ÖL UND KUPFER UNTER DRUCK - FLUGGESELLSCHAFTEN EBENSO

Auch am Rohstoffmarkt spiegelte sich die Angst vor einem Dämpfer für die Weltwirtschaft wider. Die Rohöl-Sorte Brent aus der Nordsee verbilligte sich um 3,8 Prozent auf 56,28 Dollar je Barrel (159 Liter). Der Preis für das wichtige Industriemetall Kupfer fiel um 1,6 Prozent auf 5696,50 Dollar je Tonne. Eine beschleunigte Ausbreitung des Coronavirus könnte einen nie dagewesenen Einbruch der weltweiten Geschäftstätigkeit auslösen, warnte Anlagestratege Stephen Innes vom Brokerhaus AxiTrader.

Am Aktienmarkt flogen wegen vor allem Fluggesellschaften aus den Depots. Die Titel von Lufthansa, Air France-KLM und der British Airways-Mutter IAG verloren bis zu 9,5 Prozent. Die auf innereuropäische Verbindungen spezialisierten Billig-Flieger Ryanair und EasyJet veloren jeweils mehr als zehn Prozent an Börsenwert. Der europäische Branchenindex verbuchte mit einem Minus von gut fünf Prozent den größten Rückgang seit dreieinhalb Jahren.

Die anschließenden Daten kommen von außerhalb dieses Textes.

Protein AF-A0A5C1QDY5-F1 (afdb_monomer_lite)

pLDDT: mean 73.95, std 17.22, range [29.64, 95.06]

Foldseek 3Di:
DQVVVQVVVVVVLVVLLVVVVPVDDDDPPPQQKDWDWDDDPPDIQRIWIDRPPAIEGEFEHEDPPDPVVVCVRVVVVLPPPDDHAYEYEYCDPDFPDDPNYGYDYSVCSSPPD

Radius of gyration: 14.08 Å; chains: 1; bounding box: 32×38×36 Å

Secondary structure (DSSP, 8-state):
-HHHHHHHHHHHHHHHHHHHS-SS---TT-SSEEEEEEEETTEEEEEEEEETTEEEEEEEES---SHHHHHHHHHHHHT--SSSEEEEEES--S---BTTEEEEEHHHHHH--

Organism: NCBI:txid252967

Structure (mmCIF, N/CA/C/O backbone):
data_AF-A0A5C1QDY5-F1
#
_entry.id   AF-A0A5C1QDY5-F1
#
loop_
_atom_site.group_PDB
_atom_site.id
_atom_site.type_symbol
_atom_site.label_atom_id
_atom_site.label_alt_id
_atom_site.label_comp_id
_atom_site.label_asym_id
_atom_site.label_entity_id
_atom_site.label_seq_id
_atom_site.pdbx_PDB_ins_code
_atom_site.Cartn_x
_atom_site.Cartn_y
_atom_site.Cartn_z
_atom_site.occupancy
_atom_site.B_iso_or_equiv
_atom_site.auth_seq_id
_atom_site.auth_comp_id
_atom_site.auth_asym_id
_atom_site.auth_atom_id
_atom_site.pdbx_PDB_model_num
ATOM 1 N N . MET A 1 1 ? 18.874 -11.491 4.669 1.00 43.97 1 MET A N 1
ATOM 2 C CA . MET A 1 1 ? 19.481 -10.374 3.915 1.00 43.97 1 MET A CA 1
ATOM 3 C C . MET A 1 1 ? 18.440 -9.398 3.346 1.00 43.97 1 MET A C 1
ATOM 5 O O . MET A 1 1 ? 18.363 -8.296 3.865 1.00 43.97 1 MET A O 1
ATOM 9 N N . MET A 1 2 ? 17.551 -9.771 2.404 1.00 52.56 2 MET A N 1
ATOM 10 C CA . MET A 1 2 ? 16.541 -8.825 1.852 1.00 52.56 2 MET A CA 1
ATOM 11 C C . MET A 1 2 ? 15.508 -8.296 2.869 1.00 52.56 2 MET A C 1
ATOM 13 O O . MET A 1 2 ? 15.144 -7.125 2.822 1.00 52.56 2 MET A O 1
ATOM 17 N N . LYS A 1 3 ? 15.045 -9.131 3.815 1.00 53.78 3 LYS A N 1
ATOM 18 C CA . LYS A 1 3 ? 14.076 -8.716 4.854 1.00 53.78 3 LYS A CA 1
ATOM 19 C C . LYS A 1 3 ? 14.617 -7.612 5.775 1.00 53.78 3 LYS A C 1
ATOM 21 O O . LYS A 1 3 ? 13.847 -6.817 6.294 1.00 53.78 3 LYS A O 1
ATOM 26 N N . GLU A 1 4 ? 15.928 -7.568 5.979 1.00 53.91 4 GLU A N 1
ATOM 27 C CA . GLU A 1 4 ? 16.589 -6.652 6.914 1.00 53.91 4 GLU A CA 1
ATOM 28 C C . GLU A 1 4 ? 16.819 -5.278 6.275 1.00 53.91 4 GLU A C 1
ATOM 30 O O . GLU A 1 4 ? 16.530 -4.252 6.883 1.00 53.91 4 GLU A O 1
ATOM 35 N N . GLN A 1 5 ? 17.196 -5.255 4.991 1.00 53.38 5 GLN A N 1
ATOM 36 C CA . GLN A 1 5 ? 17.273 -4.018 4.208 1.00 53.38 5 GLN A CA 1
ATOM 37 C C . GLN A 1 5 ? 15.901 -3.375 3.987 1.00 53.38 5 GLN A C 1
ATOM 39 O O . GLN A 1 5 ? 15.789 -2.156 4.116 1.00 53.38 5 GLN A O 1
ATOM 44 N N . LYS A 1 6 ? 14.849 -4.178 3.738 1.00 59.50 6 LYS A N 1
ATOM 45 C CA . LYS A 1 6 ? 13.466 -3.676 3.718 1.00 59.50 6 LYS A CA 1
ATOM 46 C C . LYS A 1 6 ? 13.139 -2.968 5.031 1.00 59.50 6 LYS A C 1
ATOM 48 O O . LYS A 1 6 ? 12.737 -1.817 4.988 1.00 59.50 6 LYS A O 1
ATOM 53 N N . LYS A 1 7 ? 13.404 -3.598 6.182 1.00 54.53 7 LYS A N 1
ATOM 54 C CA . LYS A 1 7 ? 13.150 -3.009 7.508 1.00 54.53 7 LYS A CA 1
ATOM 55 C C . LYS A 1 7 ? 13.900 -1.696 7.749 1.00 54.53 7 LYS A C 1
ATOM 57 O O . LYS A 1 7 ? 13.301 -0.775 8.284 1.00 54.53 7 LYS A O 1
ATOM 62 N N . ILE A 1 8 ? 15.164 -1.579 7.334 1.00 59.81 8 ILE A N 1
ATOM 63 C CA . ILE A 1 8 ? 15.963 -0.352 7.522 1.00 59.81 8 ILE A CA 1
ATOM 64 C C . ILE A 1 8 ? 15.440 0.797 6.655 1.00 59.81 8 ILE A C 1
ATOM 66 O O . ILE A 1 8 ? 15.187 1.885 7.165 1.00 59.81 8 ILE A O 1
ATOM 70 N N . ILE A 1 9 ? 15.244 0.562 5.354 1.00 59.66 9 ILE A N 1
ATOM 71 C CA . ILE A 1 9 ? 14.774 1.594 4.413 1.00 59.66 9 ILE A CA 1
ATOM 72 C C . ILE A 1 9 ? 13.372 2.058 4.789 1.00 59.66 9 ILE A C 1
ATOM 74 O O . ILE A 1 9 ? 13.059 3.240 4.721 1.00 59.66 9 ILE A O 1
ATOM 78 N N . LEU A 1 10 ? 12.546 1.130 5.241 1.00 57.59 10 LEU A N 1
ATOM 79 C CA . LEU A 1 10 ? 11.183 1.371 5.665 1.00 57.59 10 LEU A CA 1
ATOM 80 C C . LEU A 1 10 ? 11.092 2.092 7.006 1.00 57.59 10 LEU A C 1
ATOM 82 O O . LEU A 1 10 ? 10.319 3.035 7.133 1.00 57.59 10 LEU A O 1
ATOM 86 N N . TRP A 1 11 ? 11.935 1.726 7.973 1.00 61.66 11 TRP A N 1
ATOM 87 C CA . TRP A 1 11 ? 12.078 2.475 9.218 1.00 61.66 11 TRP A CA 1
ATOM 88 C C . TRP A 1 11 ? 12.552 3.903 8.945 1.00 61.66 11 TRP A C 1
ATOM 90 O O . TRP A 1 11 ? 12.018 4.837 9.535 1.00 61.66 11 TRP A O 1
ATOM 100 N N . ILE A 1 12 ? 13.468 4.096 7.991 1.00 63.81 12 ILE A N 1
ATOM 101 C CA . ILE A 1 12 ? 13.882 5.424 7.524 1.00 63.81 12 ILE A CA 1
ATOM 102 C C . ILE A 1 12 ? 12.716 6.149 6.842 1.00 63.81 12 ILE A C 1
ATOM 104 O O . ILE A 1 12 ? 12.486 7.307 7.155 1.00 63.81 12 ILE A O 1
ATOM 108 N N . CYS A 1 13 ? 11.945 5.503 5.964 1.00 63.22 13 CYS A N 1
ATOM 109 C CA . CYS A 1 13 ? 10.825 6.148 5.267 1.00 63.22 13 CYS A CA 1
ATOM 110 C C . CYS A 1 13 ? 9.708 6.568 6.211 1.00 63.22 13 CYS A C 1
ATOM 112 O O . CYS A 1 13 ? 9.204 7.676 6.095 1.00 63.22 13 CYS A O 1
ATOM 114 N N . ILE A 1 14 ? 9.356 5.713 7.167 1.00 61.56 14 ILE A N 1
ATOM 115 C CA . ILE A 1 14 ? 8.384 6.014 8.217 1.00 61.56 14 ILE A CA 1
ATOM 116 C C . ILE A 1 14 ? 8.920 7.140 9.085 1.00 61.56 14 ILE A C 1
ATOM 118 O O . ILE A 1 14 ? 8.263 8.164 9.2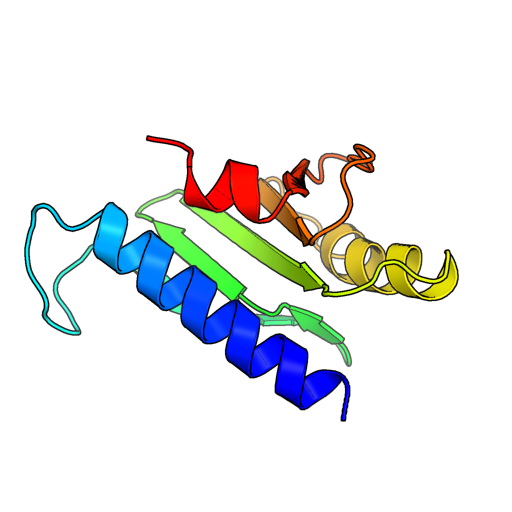33 1.00 61.56 14 ILE A O 1
ATOM 122 N N . THR A 1 15 ? 10.147 7.014 9.588 1.00 60.12 15 THR A N 1
ATOM 123 C CA . THR A 1 15 ? 10.763 8.058 10.411 1.00 60.12 15 THR A CA 1
ATOM 124 C C . THR A 1 15 ? 10.816 9.390 9.662 1.00 60.12 15 THR A C 1
ATOM 126 O O . THR A 1 15 ? 10.445 10.408 10.228 1.00 60.12 15 THR A O 1
ATOM 129 N N . LEU A 1 16 ? 11.186 9.407 8.379 1.00 56.31 16 LEU A N 1
ATOM 130 C CA . LEU A 1 16 ? 11.253 10.620 7.563 1.00 56.31 16 LEU A CA 1
ATOM 131 C C . LEU A 1 16 ? 9.873 11.182 7.207 1.00 56.31 16 LEU A C 1
ATOM 133 O O . LEU A 1 16 ? 9.703 12.390 7.301 1.00 56.31 16 LEU A O 1
ATOM 137 N N . TYR A 1 17 ? 8.889 10.352 6.854 1.00 58.78 17 TYR A N 1
ATOM 138 C CA . TYR A 1 17 ? 7.511 10.787 6.594 1.00 58.78 17 TYR A CA 1
ATOM 139 C C . TYR A 1 17 ? 6.888 11.413 7.851 1.00 58.78 17 TYR A C 1
ATOM 141 O O . TYR A 1 17 ? 6.354 12.519 7.800 1.00 58.78 17 TYR A O 1
ATOM 149 N N . PHE A 1 18 ? 7.061 10.776 9.015 1.00 53.12 18 PHE A N 1
ATOM 150 C CA . PHE A 1 18 ? 6.572 11.294 10.297 1.00 53.12 18 PHE A CA 1
ATOM 151 C C . PHE A 1 18 ? 7.399 12.456 10.866 1.00 53.12 18 PHE A C 1
ATOM 153 O O . PHE A 1 18 ? 6.882 13.214 11.685 1.00 53.12 18 PHE A O 1
ATOM 160 N N . LEU A 1 19 ? 8.666 12.619 10.466 1.00 47.69 19 LEU A N 1
ATOM 161 C CA . LEU A 1 19 ? 9.463 13.816 10.760 1.00 47.69 19 LEU A CA 1
ATOM 162 C C . LEU A 1 19 ? 9.092 14.982 9.832 1.00 47.69 19 LEU A C 1
ATOM 164 O O . LEU A 1 19 ? 9.110 16.126 10.279 1.00 47.69 19 LEU A O 1
ATOM 168 N N . LYS A 1 20 ? 8.722 14.713 8.573 1.00 47.97 20 LYS A N 1
ATOM 169 C CA . LYS A 1 20 ? 8.309 15.728 7.590 1.00 47.97 20 LYS A CA 1
ATOM 170 C C . LYS A 1 20 ? 6.906 16.270 7.844 1.00 47.97 20 LYS A C 1
ATOM 172 O O . LYS A 1 20 ? 6.728 17.482 7.812 1.00 47.97 20 LYS A O 1
ATOM 177 N N . SER A 1 21 ? 5.957 15.425 8.256 1.00 43.53 21 SER A N 1
ATOM 178 C CA . SER A 1 21 ? 4.660 15.886 8.784 1.00 43.53 21 SER A CA 1
ATOM 179 C C . SER A 1 21 ? 4.789 16.633 10.126 1.00 43.53 21 SER A C 1
ATOM 181 O O . SER A 1 21 ? 3.825 17.195 10.651 1.00 43.53 21 SER A O 1
ATOM 183 N N . LYS A 1 22 ? 6.009 16.707 10.682 1.00 42.78 22 LYS A N 1
ATOM 184 C CA . LYS A 1 22 ? 6.351 17.361 11.943 1.00 42.78 22 LYS A CA 1
ATOM 185 C C . LYS A 1 22 ? 7.024 18.722 11.773 1.00 42.78 22 LYS A C 1
ATOM 187 O O . LYS A 1 22 ? 8.129 18.954 12.248 1.00 42.78 22 LYS A O 1
ATOM 192 N N . GLN A 1 23 ? 6.231 19.698 11.330 1.00 38.72 23 GLN A N 1
ATOM 193 C CA . GLN A 1 23 ? 6.246 21.015 11.986 1.00 38.72 23 GLN A CA 1
ATOM 194 C C . GLN A 1 23 ? 5.459 21.038 13.319 1.00 38.72 23 GLN A C 1
ATOM 196 O O . GLN A 1 23 ? 5.367 22.088 13.952 1.00 38.72 23 GLN A O 1
ATOM 201 N N . ARG A 1 24 ? 4.941 19.907 13.838 1.00 35.25 24 ARG A N 1
ATOM 202 C CA . ARG A 1 24 ? 4.371 19.822 15.205 1.00 35.25 24 ARG A CA 1
ATOM 203 C C . ARG A 1 24 ? 4.702 18.512 15.956 1.00 35.25 24 ARG A C 1
ATOM 205 O O . ARG A 1 24 ? 4.019 17.507 15.835 1.00 35.25 24 ARG A O 1
ATOM 212 N N . LYS A 1 25 ? 5.770 18.575 16.767 1.00 29.64 25 LYS A N 1
ATOM 213 C CA . LYS A 1 25 ? 6.096 17.820 18.011 1.00 29.64 25 LYS A CA 1
ATOM 214 C C . LYS A 1 25 ? 6.006 16.273 18.085 1.00 29.64 25 LYS A C 1
ATOM 216 O O . LYS A 1 25 ? 4.969 15.666 18.306 1.00 29.64 25 LYS A O 1
ATOM 221 N N . VAL A 1 26 ? 7.192 15.649 18.058 1.00 34.41 26 VAL A N 1
ATOM 222 C CA . VAL A 1 26 ? 7.734 14.582 18.945 1.00 34.41 26 VAL A CA 1
ATOM 223 C C . VAL A 1 26 ? 7.101 14.193 20.299 1.00 34.41 26 VAL A C 1
ATOM 225 O O . VAL A 1 26 ? 7.716 14.550 21.297 1.00 34.41 26 VAL A O 1
ATOM 228 N N . HIS A 1 27 ? 6.023 13.404 20.410 1.00 30.69 27 HIS A N 1
ATOM 229 C CA . HIS A 1 27 ? 5.946 12.409 21.502 1.00 30.69 27 HIS A CA 1
ATOM 230 C C . HIS A 1 27 ? 5.003 11.249 21.165 1.00 30.69 27 HIS A C 1
ATOM 232 O O . HIS A 1 27 ? 3.894 11.458 20.679 1.00 30.69 27 HIS A O 1
ATOM 238 N N . THR A 1 28 ? 5.463 10.027 21.416 1.00 48.78 28 THR A N 1
ATOM 239 C CA . THR A 1 28 ? 4.644 8.814 21.473 1.00 48.78 28 THR A CA 1
ATOM 240 C C . THR A 1 28 ? 3.397 9.095 22.331 1.00 48.78 28 THR A C 1
ATOM 242 O O . THR A 1 28 ? 3.551 9.591 23.444 1.00 48.78 28 THR A O 1
ATOM 245 N N . LEU A 1 29 ? 2.199 8.799 21.795 1.00 42.97 29 LEU A N 1
ATOM 246 C CA . LEU A 1 29 ? 0.836 8.960 22.365 1.00 42.97 29 LEU A CA 1
ATOM 247 C C . LEU A 1 29 ? 0.015 10.241 22.059 1.00 42.97 29 LEU A C 1
ATOM 249 O O . LEU A 1 29 ? -1.096 10.335 22.572 1.00 42.97 29 LEU A O 1
ATOM 253 N N . SER A 1 30 ? 0.449 11.205 21.228 1.00 46.03 30 SER A N 1
ATOM 254 C CA . SER A 1 30 ? -0.370 12.428 20.987 1.00 46.03 30 SER A CA 1
ATOM 255 C C . SER A 1 30 ? -0.538 12.913 19.541 1.00 46.03 30 SER A C 1
ATOM 257 O O . SER A 1 30 ? -1.040 14.013 19.313 1.00 46.03 30 SER A O 1
ATOM 259 N N . THR A 1 31 ? -0.188 12.105 18.544 1.00 52.34 31 THR A N 1
ATOM 260 C CA . THR A 1 31 ? -0.608 12.331 17.151 1.00 52.34 31 THR A CA 1
ATOM 261 C C . THR A 1 31 ? -1.732 11.349 16.852 1.00 52.34 31 THR A C 1
ATOM 263 O O . THR A 1 31 ? -1.542 10.174 17.136 1.00 52.34 31 THR A O 1
ATOM 266 N N . GLY A 1 32 ? -2.874 11.789 16.313 1.00 64.44 32 GLY A N 1
ATOM 267 C CA . GLY A 1 32 ? -4.069 10.962 16.027 1.00 64.44 32 GLY A CA 1
ATOM 268 C C . GLY A 1 32 ? -3.892 9.852 14.978 1.00 64.44 32 GLY A C 1
ATOM 269 O O . GLY A 1 32 ? -4.864 9.445 14.350 1.00 64.44 32 GLY A O 1
ATOM 270 N N . TYR A 1 33 ? -2.654 9.394 14.794 1.00 68.62 33 TYR A N 1
ATOM 271 C CA . TYR A 1 33 ? -2.243 8.331 13.905 1.00 68.62 33 TYR A CA 1
ATOM 272 C C . TYR A 1 33 ? -1.857 7.097 14.716 1.00 68.62 33 TYR A C 1
ATOM 274 O O . TYR A 1 33 ? -0.988 7.168 15.589 1.00 68.62 33 TYR A O 1
ATOM 282 N N . GLU A 1 34 ? -2.444 5.958 14.378 1.00 78.44 34 GLU A N 1
ATOM 283 C CA . GLU A 1 34 ? -2.094 4.659 14.947 1.00 78.44 34 GLU A CA 1
ATOM 284 C C . GLU A 1 34 ? -1.405 3.813 13.873 1.00 78.44 34 GLU A C 1
ATOM 286 O O . GLU A 1 34 ? -1.853 3.770 12.728 1.00 78.44 34 GLU A O 1
ATOM 291 N N . ILE A 1 35 ? -0.291 3.161 14.215 1.00 74.94 35 ILE A N 1
ATOM 292 C CA . ILE A 1 35 ? 0.511 2.386 13.259 1.00 74.94 35 ILE A CA 1
ATOM 293 C C . ILE A 1 35 ? 0.702 0.973 13.788 1.00 74.94 35 ILE A C 1
ATOM 295 O O . ILE A 1 35 ? 1.177 0.775 14.907 1.00 74.94 35 ILE A O 1
ATOM 299 N N . TYR A 1 36 ? 0.395 -0.003 12.941 1.00 78.56 36 TYR A N 1
ATOM 300 C CA . TYR A 1 36 ? 0.474 -1.423 13.254 1.00 78.56 36 TYR A CA 1
ATOM 301 C C . TYR A 1 36 ? 1.186 -2.187 12.149 1.00 78.56 36 TYR A C 1
ATOM 303 O O . TYR A 1 36 ? 1.184 -1.770 10.995 1.00 78.56 36 TYR A O 1
ATOM 311 N N . VAL A 1 37 ? 1.721 -3.354 12.494 1.00 79.06 37 VAL A N 1
ATOM 312 C CA . VAL A 1 37 ? 2.043 -4.393 11.512 1.00 79.06 37 VAL A CA 1
ATOM 313 C C . VAL A 1 37 ? 0.789 -5.242 11.314 1.00 79.06 37 VAL A C 1
ATOM 315 O O . VAL A 1 37 ? 0.213 -5.728 12.291 1.00 79.06 37 VAL A O 1
ATOM 318 N N . GLY A 1 38 ? 0.342 -5.402 10.069 1.00 77.31 38 GLY A N 1
ATOM 319 C CA . GLY A 1 38 ? -0.860 -6.170 9.748 1.00 77.31 38 GLY A CA 1
ATOM 320 C C . GLY A 1 38 ? -0.551 -7.650 9.530 1.00 77.31 38 GLY A C 1
ATOM 321 O O . GLY A 1 38 ? 0.500 -8.001 9.003 1.00 77.31 38 GLY A O 1
ATOM 322 N N . LYS A 1 39 ? -1.481 -8.537 9.889 1.00 81.88 39 LYS A N 1
ATOM 323 C CA . LYS A 1 39 ? -1.405 -9.970 9.562 1.00 81.88 39 LYS A CA 1
ATOM 324 C C . LYS A 1 39 ? -2.636 -10.384 8.769 1.00 81.88 39 LYS A C 1
ATOM 326 O O . LYS A 1 39 ? -3.752 -10.090 9.188 1.00 81.88 39 LYS A O 1
ATOM 331 N N . LEU A 1 40 ? -2.412 -11.066 7.652 1.00 78.25 40 LEU A N 1
ATOM 332 C CA . LEU A 1 40 ? -3.445 -11.631 6.792 1.00 78.25 40 LEU A CA 1
ATOM 333 C C . LEU A 1 40 ? -3.072 -13.081 6.479 1.00 78.25 40 LEU A C 1
ATOM 335 O O . LEU A 1 40 ? -2.123 -13.334 5.737 1.00 78.25 40 LEU A O 1
ATOM 339 N N . ASP A 1 41 ? -3.788 -14.032 7.074 1.00 82.38 41 ASP A N 1
ATOM 340 C CA . ASP A 1 41 ? -3.448 -15.458 7.051 1.00 82.38 41 ASP A CA 1
ATOM 341 C C . ASP A 1 41 ? -1.974 -15.703 7.444 1.00 82.38 41 ASP A C 1
ATOM 343 O O . ASP A 1 41 ? -1.542 -15.366 8.547 1.00 82.38 41 ASP A O 1
ATOM 347 N N . ASN A 1 42 ? -1.185 -16.254 6.517 1.00 80.62 42 ASN A N 1
ATOM 348 C CA . ASN A 1 42 ? 0.249 -16.510 6.666 1.00 80.62 42 ASN A CA 1
ATOM 349 C C . ASN A 1 42 ? 1.126 -15.388 6.078 1.00 80.62 42 ASN A C 1
ATOM 351 O O . ASN A 1 42 ? 2.341 -15.557 5.943 1.00 80.62 42 ASN A O 1
ATOM 355 N N . LYS A 1 43 ? 0.522 -14.26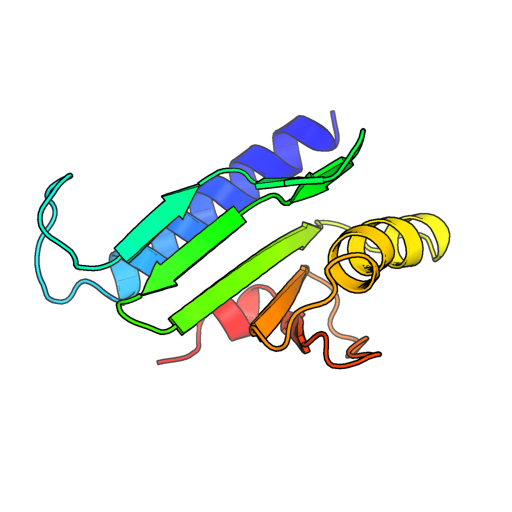8 5.671 1.00 78.44 43 LYS A N 1
ATOM 356 C CA . LYS A 1 43 ? 1.188 -13.105 5.082 1.00 78.44 43 LYS A CA 1
ATOM 357 C C . LYS A 1 43 ? 1.136 -11.916 6.046 1.00 78.44 43 LYS A C 1
ATOM 359 O O . LYS A 1 43 ? 0.252 -11.799 6.892 1.00 78.44 43 LYS A O 1
ATOM 364 N N . GLU A 1 44 ? 2.112 -11.031 5.918 1.00 78.75 44 GLU A N 1
ATOM 365 C CA . GLU A 1 44 ? 2.245 -9.822 6.732 1.00 78.75 44 GLU A CA 1
ATOM 366 C C . GLU A 1 44 ? 2.057 -8.608 5.823 1.00 78.75 44 GLU A C 1
ATOM 368 O O . GLU A 1 44 ? 2.610 -8.582 4.722 1.00 78.75 44 GLU A O 1
ATOM 373 N N . VAL A 1 45 ? 1.262 -7.641 6.276 1.00 84.31 45 VAL A N 1
ATOM 374 C CA . VAL A 1 45 ? 1.218 -6.297 5.696 1.00 84.31 45 VAL A CA 1
ATOM 375 C C . VAL A 1 45 ? 2.224 -5.465 6.470 1.00 84.31 45 VAL A C 1
ATOM 377 O O . VAL A 1 45 ? 2.107 -5.380 7.696 1.00 84.31 45 VAL A O 1
ATOM 380 N N . ASP A 1 46 ? 3.174 -4.843 5.772 1.00 80.94 46 ASP A N 1
ATOM 381 C CA . ASP A 1 46 ? 4.266 -4.139 6.447 1.00 80.94 46 ASP A CA 1
ATOM 382 C C . ASP A 1 46 ? 3.729 -3.049 7.399 1.00 80.94 46 ASP A C 1
ATOM 384 O O . ASP A 1 46 ? 4.166 -2.994 8.550 1.00 80.94 46 ASP A O 1
ATOM 388 N N . PHE A 1 47 ? 2.742 -2.240 6.964 1.00 82.56 47 PHE A N 1
ATOM 389 C CA . PHE A 1 47 ? 2.041 -1.287 7.842 1.00 82.56 47 PHE A CA 1
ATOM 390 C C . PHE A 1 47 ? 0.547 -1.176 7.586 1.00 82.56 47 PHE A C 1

FLUCHT IN GOLD, STAATSANLEIHEN UND FRANKEN

Vor diesem Hintergrund flüchteten viele Anleger in "sichere Häfen". So stieg der Preis für die "Antikrisen-Währung" Gold um 2,6 Prozent auf ein Sieben-Jahres-Hoch von 1685,89 Dollar je Feinunze (31,1 Gramm) und steuerte auf den größten Tagesgewinn seit dreieinhalb Jahren zu. Für heimische Investoren war das Edelmetall mit 1555,96 Euro so teuer wie nie. Das war der achte Tag in Folge mit einem Rekordhoch.

Auch bei Bundesanleihen griffen Investoren beherzt zu und drückten die Renditen sämtlicher Papiere unter null Prozent. Die 30-jährigen Titel rentierten mit minus 0,043 so niedrig wie zuletzt vor vier Monaten. Gleiches galt für die richtungweisenden zehnjährigen Papiere, deren Rendite auf minus 0,499 Prozent fiel. Ihr US-Pendants warfen mit plus 1,377 Prozent so wenig ab wie vor dreieinhalb Jahren. Negative Renditen bedeuten, dass Investoren draufzahlen, wenn sie Anleihen kaufen. Sie nehmen dies aber in Kauf, weil sie diese Papiere bei Bedarf schnell wieder zu Geld machen können.

Devisenanleger deckten sich mit der Schweizer Währung ein. Dies drückte den Kurs des Euro auf ein Viereinhalb-Jahres-Tief von 1,0604 Franken. Gefragt war auch die Weltleitwährung Dollar. Der Dollar-Index gewann 0,4 Prozent und nahm wieder Kurs auf sein Drei-Jahres-Hoch aus der Vorwoche.